The exact dates of the quartet's existence are disputed:
There is some confusion about the years when this quartet was in existence. In a 1949 article on Joseph Fuchs in Saleski's Famous Musicians of Jewish Origin, the following appears on page 339: "His sister, Lillian Fuchs, a gifted violist and composer, became the founder and for 15 years violist of the famed Perolé String Quartet." This information agrees with the first and last dates of Perolé Quartet events (concerts and broadcasts) reported in The New York Times between 1927 and 1942, a period of fifteen years. In an interview with Dennis Rooney ("Traditional Values"), Lillian stated that she "joined the Perolé Quartet in 1925" and the "ensemble played together for 19 and one-half years." To further complicate the data, the entry for Edgar Leventritt in The New Grove Dictionary of American Music states that "his support made possible the founding of the Perolé Quartet in 1925." Leventritt's obituary, however, claims "he was the co-founder of the Perolé Quartet in 1927." See The New York Times (2 June 1939):23.

The quartet was featured in regular Sunday broadcasts on radio station WOR during the 1930s.
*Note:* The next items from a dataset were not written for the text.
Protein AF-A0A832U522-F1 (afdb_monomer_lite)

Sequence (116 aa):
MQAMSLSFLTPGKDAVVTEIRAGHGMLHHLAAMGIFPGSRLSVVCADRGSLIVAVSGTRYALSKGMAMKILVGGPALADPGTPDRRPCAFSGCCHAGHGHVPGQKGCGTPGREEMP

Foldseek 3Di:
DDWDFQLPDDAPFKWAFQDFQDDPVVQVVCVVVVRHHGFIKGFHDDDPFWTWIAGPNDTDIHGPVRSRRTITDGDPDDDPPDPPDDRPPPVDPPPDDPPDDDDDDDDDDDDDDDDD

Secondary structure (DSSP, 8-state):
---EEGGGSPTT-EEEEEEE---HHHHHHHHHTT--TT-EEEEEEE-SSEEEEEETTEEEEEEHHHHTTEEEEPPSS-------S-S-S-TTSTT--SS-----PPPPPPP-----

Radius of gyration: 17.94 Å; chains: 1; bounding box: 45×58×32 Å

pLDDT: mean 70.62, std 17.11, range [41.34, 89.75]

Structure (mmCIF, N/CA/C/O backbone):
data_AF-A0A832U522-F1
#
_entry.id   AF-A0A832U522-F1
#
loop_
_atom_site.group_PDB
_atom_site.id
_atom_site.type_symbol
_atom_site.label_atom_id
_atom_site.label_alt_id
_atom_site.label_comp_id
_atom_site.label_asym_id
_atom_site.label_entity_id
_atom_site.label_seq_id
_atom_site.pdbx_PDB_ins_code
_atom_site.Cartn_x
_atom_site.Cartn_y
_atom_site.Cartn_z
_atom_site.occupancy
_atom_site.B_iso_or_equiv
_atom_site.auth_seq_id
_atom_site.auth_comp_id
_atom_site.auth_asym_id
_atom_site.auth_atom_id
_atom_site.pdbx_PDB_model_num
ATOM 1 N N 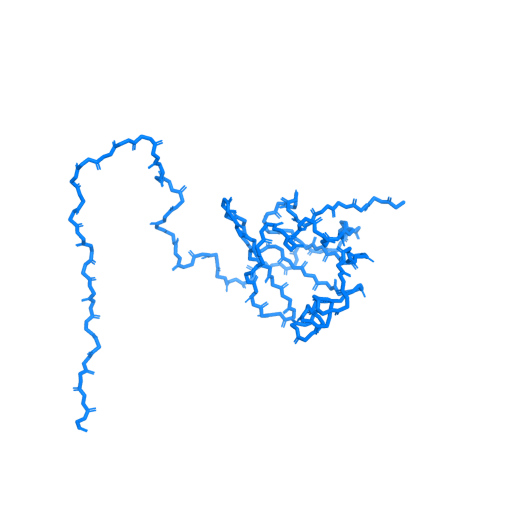. MET A 1 1 ? -6.815 17.333 4.484 1.00 48.34 1 MET A N 1
ATOM 2 C CA . MET A 1 1 ? -6.477 15.935 4.134 1.00 48.34 1 MET A CA 1
ATOM 3 C C . MET A 1 1 ? -5.089 15.601 4.667 1.00 48.34 1 MET A C 1
ATOM 5 O O . MET A 1 1 ? -4.153 16.284 4.282 1.00 48.34 1 MET A O 1
ATOM 9 N N . GLN A 1 2 ? -4.939 14.592 5.531 1.00 56.22 2 GLN A N 1
ATOM 10 C CA . GLN A 1 2 ? -3.622 14.035 5.873 1.00 56.22 2 GLN A CA 1
ATOM 11 C C . GLN A 1 2 ? -3.416 12.761 5.053 1.00 56.22 2 GLN A C 1
ATOM 13 O O . GLN A 1 2 ? -4.137 11.783 5.239 1.00 56.22 2 GLN A O 1
ATOM 18 N N . ALA A 1 3 ? -2.475 12.810 4.116 1.00 71.81 3 ALA A N 1
ATOM 19 C CA . ALA A 1 3 ? -2.043 11.662 3.337 1.00 71.81 3 ALA A CA 1
ATOM 20 C C . ALA A 1 3 ? -0.616 11.317 3.770 1.00 71.81 3 ALA A C 1
ATOM 22 O O . ALA A 1 3 ? 0.279 12.157 3.684 1.00 71.81 3 ALA A O 1
ATOM 23 N N . MET A 1 4 ? -0.420 10.103 4.273 1.00 82.38 4 MET A N 1
ATOM 24 C CA . MET A 1 4 ? 0.890 9.580 4.665 1.00 82.38 4 MET A CA 1
ATOM 25 C C . MET A 1 4 ? 1.309 8.492 3.682 1.00 82.38 4 MET A C 1
ATOM 27 O O . MET A 1 4 ? 0.456 7.865 3.060 1.00 82.38 4 MET A O 1
ATOM 31 N N . SER A 1 5 ? 2.609 8.263 3.499 1.00 82.25 5 SER A N 1
ATOM 32 C CA . SER A 1 5 ? 3.036 7.141 2.660 1.00 82.25 5 SER A CA 1
ATOM 33 C C . SER A 1 5 ? 2.840 5.824 3.398 1.00 82.25 5 SER A C 1
ATOM 35 O O . SER A 1 5 ? 3.085 5.754 4.607 1.00 82.25 5 SER A O 1
ATOM 37 N N . LEU A 1 6 ? 2.525 4.768 2.657 1.00 79.62 6 LEU A N 1
ATOM 38 C CA . LEU A 1 6 ? 2.314 3.425 3.197 1.00 79.62 6 LEU A CA 1
ATOM 39 C C . LEU A 1 6 ? 3.524 2.924 4.020 1.00 79.62 6 LEU A C 1
ATOM 41 O O . LEU A 1 6 ? 3.349 2.243 5.021 1.00 79.62 6 LEU A O 1
ATOM 45 N N . SER A 1 7 ? 4.746 3.356 3.687 1.00 74.75 7 SER A N 1
ATOM 46 C CA . SER A 1 7 ? 5.979 3.028 4.427 1.00 74.75 7 SER A CA 1
ATOM 47 C C . SER A 1 7 ? 6.043 3.529 5.879 1.00 74.75 7 SER A C 1
ATOM 49 O O . SER A 1 7 ? 6.865 3.027 6.640 1.00 74.75 7 SER A O 1
ATOM 51 N N . PHE A 1 8 ? 5.237 4.526 6.263 1.00 74.75 8 PHE A N 1
ATOM 52 C CA . PHE A 1 8 ? 5.200 5.057 7.637 1.00 74.75 8 PHE A CA 1
ATOM 53 C C . PHE A 1 8 ? 4.095 4.423 8.491 1.00 74.75 8 PHE A C 1
ATOM 55 O O . PHE A 1 8 ? 4.000 4.718 9.682 1.00 74.75 8 PHE A O 1
ATOM 62 N N . LEU A 1 9 ? 3.254 3.560 7.911 1.00 74.75 9 LEU A N 1
ATOM 63 C CA . LEU A 1 9 ? 2.224 2.859 8.667 1.00 74.75 9 LEU A CA 1
ATOM 64 C C . LEU A 1 9 ? 2.824 1.773 9.551 1.00 74.75 9 LEU A C 1
ATOM 66 O O . LEU A 1 9 ? 3.680 0.992 9.139 1.00 74.75 9 LEU A O 1
ATOM 70 N N . THR A 1 10 ? 2.293 1.684 10.765 1.00 74.38 10 THR A N 1
ATOM 71 C CA . THR A 1 10 ? 2.566 0.570 11.667 1.00 74.38 10 THR A CA 1
ATOM 72 C C . THR A 1 10 ? 1.914 -0.707 11.121 1.00 74.38 10 THR A C 1
ATOM 74 O O . THR A 1 10 ? 0.737 -0.664 10.749 1.00 74.38 10 THR A O 1
ATOM 77 N N . PRO A 1 11 ? 2.625 -1.850 11.088 1.00 78.50 11 PRO A N 1
ATOM 78 C CA . PRO A 1 11 ? 1.996 -3.133 10.801 1.00 78.50 11 PRO A CA 1
ATOM 79 C C . PRO A 1 11 ? 0.883 -3.425 11.815 1.00 78.50 11 PRO A C 1
ATOM 81 O O . PRO A 1 11 ? 0.987 -3.086 12.991 1.00 78.50 11 PRO A O 1
ATOM 84 N N . GLY A 1 12 ? -0.195 -4.031 11.340 1.00 77.69 12 GLY A N 1
ATOM 85 C CA . GLY A 1 12 ? -1.435 -4.266 12.071 1.00 77.69 12 GLY A CA 1
ATOM 86 C C . GLY A 1 12 ? -2.470 -3.146 11.947 1.00 77.69 12 GLY A C 1
ATOM 87 O O . GLY A 1 12 ? -3.523 -3.260 12.563 1.00 77.69 12 GLY A O 1
ATOM 88 N N . LYS A 1 13 ? -2.201 -2.077 11.180 1.00 77.88 13 LYS A N 1
ATOM 89 C CA . LYS A 1 13 ? -3.188 -1.022 10.910 1.00 77.88 13 LYS A CA 1
ATOM 90 C C . LYS A 1 13 ? -3.780 -1.109 9.510 1.00 77.88 13 LYS A C 1
ATOM 92 O O . LYS A 1 13 ? -3.063 -1.279 8.520 1.00 77.88 13 LYS A O 1
ATOM 97 N N . ASP A 1 14 ? -5.088 -0.910 9.452 1.00 81.38 14 ASP A N 1
ATOM 98 C CA . ASP A 1 14 ? -5.841 -0.649 8.234 1.00 81.38 14 ASP A CA 1
ATOM 99 C C . ASP A 1 14 ? -5.573 0.762 7.721 1.00 81.38 14 ASP A C 1
ATOM 101 O O . ASP A 1 14 ? -5.269 1.681 8.485 1.00 81.38 14 ASP A O 1
ATOM 105 N N . ALA A 1 15 ? -5.676 0.933 6.411 1.00 85.62 15 ALA A N 1
ATOM 106 C CA . ALA A 1 15 ? -5.533 2.207 5.741 1.00 85.62 15 ALA A CA 1
ATOM 107 C C . ALA A 1 15 ? -6.305 2.210 4.419 1.00 85.62 15 ALA A C 1
ATOM 109 O O . ALA A 1 15 ? -6.560 1.166 3.812 1.00 85.62 15 ALA A O 1
ATOM 110 N N . VAL A 1 16 ? -6.677 3.402 3.960 1.00 88.25 16 VAL A N 1
ATOM 111 C CA . VAL A 1 16 ? -7.367 3.578 2.678 1.00 88.25 16 VAL A CA 1
ATOM 112 C C . VAL A 1 16 ? -6.425 4.271 1.717 1.00 88.25 16 VAL A C 1
ATOM 114 O O . VAL A 1 16 ? -5.871 5.316 2.056 1.00 88.25 16 VAL A O 1
ATOM 117 N N . VAL A 1 17 ? -6.246 3.718 0.520 1.00 89.75 17 VAL A N 1
ATOM 118 C CA . VAL A 1 17 ? -5.473 4.388 -0.530 1.00 89.75 17 VAL A CA 1
ATOM 119 C C . VAL A 1 17 ? -6.206 5.661 -0.919 1.00 89.75 17 VAL A C 1
ATOM 121 O O . VAL A 1 17 ? -7.334 5.607 -1.395 1.00 89.75 17 VAL A O 1
ATOM 124 N N . THR A 1 18 ? -5.576 6.809 -0.723 1.00 89.31 18 THR A N 1
ATOM 125 C CA . THR A 1 18 ? -6.120 8.096 -1.163 1.00 89.31 18 THR A CA 1
ATOM 126 C C . THR A 1 18 ? -5.626 8.438 -2.555 1.00 89.31 18 THR A C 1
ATOM 128 O O . THR A 1 18 ? -6.407 8.880 -3.391 1.00 89.31 18 THR A O 1
ATOM 131 N N . GLU A 1 19 ? -4.346 8.197 -2.827 1.00 87.81 19 GLU A N 1
ATOM 132 C CA . GLU A 1 19 ? -3.724 8.544 -4.102 1.00 87.81 19 GLU A CA 1
ATOM 133 C C . GLU A 1 19 ? -2.513 7.641 -4.371 1.00 87.81 19 GLU A C 1
ATOM 135 O O . GLU A 1 19 ? -1.873 7.130 -3.453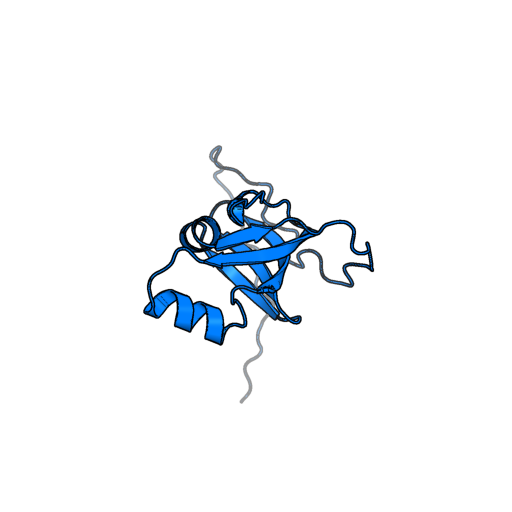 1.00 87.81 19 GLU A O 1
ATOM 140 N N . ILE A 1 20 ? -2.175 7.431 -5.643 1.00 89.19 20 ILE A N 1
ATOM 141 C CA . ILE A 1 20 ? -0.989 6.667 -6.039 1.00 89.19 20 ILE A CA 1
ATOM 142 C C . ILE A 1 20 ? -0.141 7.546 -6.956 1.00 89.19 20 ILE A C 1
ATOM 144 O O . ILE A 1 20 ? -0.506 7.805 -8.100 1.00 89.19 20 ILE A O 1
ATOM 148 N N . ARG A 1 21 ? 1.029 7.973 -6.475 1.00 87.56 21 ARG A N 1
ATOM 149 C CA . ARG A 1 21 ? 2.007 8.752 -7.248 1.00 87.56 21 ARG A CA 1
ATOM 150 C C . ARG A 1 21 ? 2.885 7.837 -8.096 1.00 87.56 21 ARG A C 1
ATOM 152 O O . ARG A 1 21 ? 4.075 7.661 -7.826 1.00 87.56 21 ARG A O 1
ATOM 159 N N . ALA A 1 22 ? 2.296 7.215 -9.111 1.00 85.69 22 ALA A N 1
ATOM 160 C CA . ALA A 1 22 ? 3.005 6.326 -10.024 1.00 85.69 22 ALA A CA 1
ATOM 161 C C . ALA A 1 22 ? 2.570 6.535 -11.483 1.00 85.69 22 ALA A C 1
ATOM 163 O O . ALA A 1 22 ? 1.466 6.993 -11.751 1.00 85.69 22 ALA A O 1
ATOM 164 N N . GLY A 1 23 ? 3.448 6.197 -12.433 1.00 87.81 23 GLY A N 1
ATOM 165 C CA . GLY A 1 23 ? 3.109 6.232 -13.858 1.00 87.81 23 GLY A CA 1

Mankovitz was replaced as second violinist by Max Hollander in 1933, and Julian Kahn as cellist by Ernst Silberstein in 1937. Coleman's departure in 1942 spelled the end of the quartet, though according to Living Musicians it "was disbanded soon after World War II."

==Sources==
- Amedee Daryl Williams, Lillian Fuchs: First Lady of the Viola (iUniverse, 2004), ISBN 0-595-30957-7.